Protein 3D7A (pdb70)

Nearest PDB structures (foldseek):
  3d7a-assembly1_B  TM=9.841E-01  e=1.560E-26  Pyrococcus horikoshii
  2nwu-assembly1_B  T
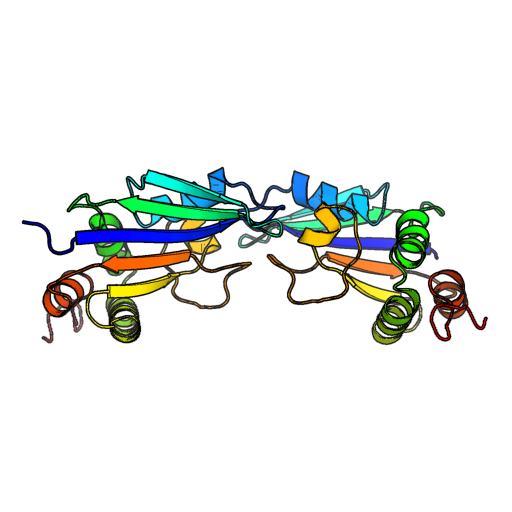M=9.380E-01  e=1.349E-13  Saccharolobus solfataricus P2
  3c9g-assembly1_B  TM=8.701E-01  e=2.905E-13  Archaeoglobus fulgidus DSM 4304
  2nwu-assembly1_A  TM=8.966E-01  e=1.977E-12  Saccharolobus solfataricus P2
  2ogk-assembly1_C  TM=7.258E-01  e=1.524E-09  Archaeoglobus fulgidus

Foldseek 3Di:
DAQFQKKKKKKWAAPPGDVVLLVLLVCLQFNPWDWDWADPPRTIMIMTMDRDSCRRVSLLVQCVVVVPLVVLLVQQVVQDDDQKGKAWFARVVSSVRHTDRDPPHPPITMMMMTGGPRSVVVSCSRRADDDVNHGPD/DQKKKKKAKAAPVGDPVLLVLLRCLQFNDWDWDWADPPRIIMIMTMDRDPCRHVLLLVQCLVVLVLQVLLVQQVVQDDQQKGKAWFARVVSSVRHTDRDAVHVRGTMMMIDGGNCSVVVSCNSRADDDVSHHPD

InterPro domains:
  IPR002739 RNA-binding protein PAB1135-like [MF_01112] (6-135)
  IPR002739 RNA-binding protein PAB1135-like [PF01877] (7-116)
  IPR002739 RNA-binding protein PAB1135-like [PTHR39652] (7-138)
  IPR022803 Large ribosomal subunit protein uL5 domain superfamily [G3DSA:3.30.1440.10] (1-137)
  IPR022803 Large ribosomal subunit protein uL5 domain superfamily [SSF55282] (7-137)

CATH classification: 3.30.1440.10

Organism: Pyrococcus horikoshii (strain ATCC 700860 / DSM 12428 / JCM 9974 / NBRC 100139 / OT-3) (NCBI:txid70601)

Radius of gyration: 23.49 Å; Cα contacts (8 Å, |Δi|>4): 581; chains: 2; bounding box: 59×58×48 Å

Solvent-accessible surface area: 14337 Å² total; per-residue (Å²): 230,68,46,4,55,26,0,43,0,58,2,76,10,17,32,0,3,31,57,182,61,0,69,100,0,0,47,39,1,0,63,51,11,132,52,106,57,88,118,116,61,131,39,44,24,0,13,0,92,12,146,78,125,178,3,0,75,87,0,57,79,4,0,69,64,48,159,40,29,83,66,0,15,121,44,0,72,111,5,71,135,65,82,79,0,59,2,90,0,25,0,12,39,0,65,109,17,98,5,56,22,92,77,117,10,28,52,9,34,0,19,0,24,0,88,0,152,63,17,77,134,0,0,90,83,0,0,31,98,29,132,132,64,92,97,95,109,53,78,33,0,26,0,58,2,70,10,28,35,0,3,13,65,178,57,0,65,109,0,0,67,43,0,0,53,55,14,140,54,96,59,82,112,123,58,133,57,41,30,0,11,0,94,15,132,73,167,178,0,0,81,102,0,62,73,15,0,70,62,53,157,34,15,88,52,0,24,114,42,0,74,135,22,60,172,32,100,66,0,63,4,92,0,20,0,9,37,0,49,97,16,107,5,55,23,93,66,114,4,16,1,23,40,0,27,0,13,0,84,1,123,106,12,98,134,7,0,103,109,0,0,10,117,30,138,128,50,96,70,95,77

B-factor: mean 33.04, std 8.06, range [17.66, 69.55]

Structure (mmCIF, N/CA/C/O backbone):
data_3D7A
#
_entry.id   3D7A
#
_cell.length_a   46.934
_cell.length_b   49.526
_cell.length_c   132.695
_cell.angle_alpha   90.00
_cell.angle_beta   90.00
_cell.angle_gamma   90.00
#
_symmetry.space_group_name_H-M   'P 21 21 21'
#
loop_
_entity.id
_entity.type
_entity.pdbx_description
1 polymer 'UPF0201 protein PH1010'
2 water water
#
loop_
_atom_site.group_PDB
_atom_site.id
_atom_site.type_symbol
_atom_site.label_atom_id
_atom_site.label_alt_id
_atom_site.label_comp_id
_atom_site.label_asym_id
_atom_site.label_entity_id
_atom_site.label_seq_id
_atom_site.pdbx_PDB_ins_code
_atom_site.Cartn_x
_atom_site.Cartn_y
_atom_site.Cartn_z
_atom_site.occupancy
_atom_site.B_iso_or_equiv
_atom_site.auth_seq_id
_atom_site.auth_comp_id
_atom_site.auth_asym_id
_atom_site.auth_atom_id
_atom_site.pdbx_PDB_model_num
ATOM 1 N N . MET A 1 2 ? 8.758 11.736 -35.665 1.00 48.84 2 MET A N 1
ATOM 2 C CA . MET A 1 2 ? 7.554 11.112 -36.290 1.00 48.82 2 MET A CA 1
ATOM 3 C C . MET A 1 2 ? 7.272 9.703 -35.726 1.00 48.64 2 MET A C 1
ATOM 4 O O . MET A 1 2 ? 8.139 9.067 -35.101 1.00 49.08 2 MET A O 1
ATOM 9 N N . THR A 1 3 ? 6.051 9.221 -35.930 1.00 47.98 3 THR A N 1
ATOM 10 C CA . THR A 1 3 ? 5.613 7.966 -35.326 1.00 47.10 3 THR A CA 1
ATOM 11 C C . THR A 1 3 ? 6.480 6.727 -35.707 1.00 46.29 3 THR A C 1
ATOM 12 O O . THR A 1 3 ? 7.083 6.695 -36.788 1.00 45.75 3 THR A O 1
ATOM 16 N N . MET A 1 4 ? 6.566 5.742 -34.790 1.00 45.13 4 MET A N 1
ATOM 17 C CA . MET A 1 4 ? 7.332 4.480 -35.006 1.00 43.64 4 MET A CA 1
ATOM 18 C C . MET A 1 4 ? 6.399 3.283 -35.185 1.00 42.12 4 MET A C 1
ATOM 19 O O . MET A 1 4 ? 6.831 2.132 -35.287 1.00 41.55 4 MET A O 1
ATOM 24 N N . PHE A 1 5 ? 5.110 3.566 -35.166 1.00 40.86 5 PHE A N 1
ATOM 25 C CA . PHE A 1 5 ? 4.092 2.548 -35.311 1.00 39.73 5 PHE A CA 1
ATOM 26 C C . PHE A 1 5 ? 2.875 3.208 -35.919 1.00 39.52 5 PHE A C 1
ATOM 27 O O . PHE A 1 5 ? 2.762 4.424 -35.944 1.00 39.96 5 PHE A O 1
ATOM 35 N N . GLU A 1 6 ? 1.970 2.398 -36.430 1.00 39.14 6 GLU A N 1
ATOM 36 C CA . GLU A 1 6 ? 0.777 2.915 -37.045 1.00 38.06 6 GLU A CA 1
ATOM 37 C C . GLU A 1 6 ? -0.319 2.976 -36.002 1.00 36.57 6 GLU A C 1
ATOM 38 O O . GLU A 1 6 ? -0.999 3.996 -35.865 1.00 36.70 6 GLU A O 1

Exercise objective: If the string "like" appears in a line of the entries, report the line.

Exercise response:
  IPR002739 RNA-binding protein PAB1135-like [MF_01112] (6-135)
  IPR002739 RNA-binding protein PAB1135-like [PF01877] (7-116)
  IPR002739 RNA-binding protein PAB1135-like [PTHR39652] (7-138)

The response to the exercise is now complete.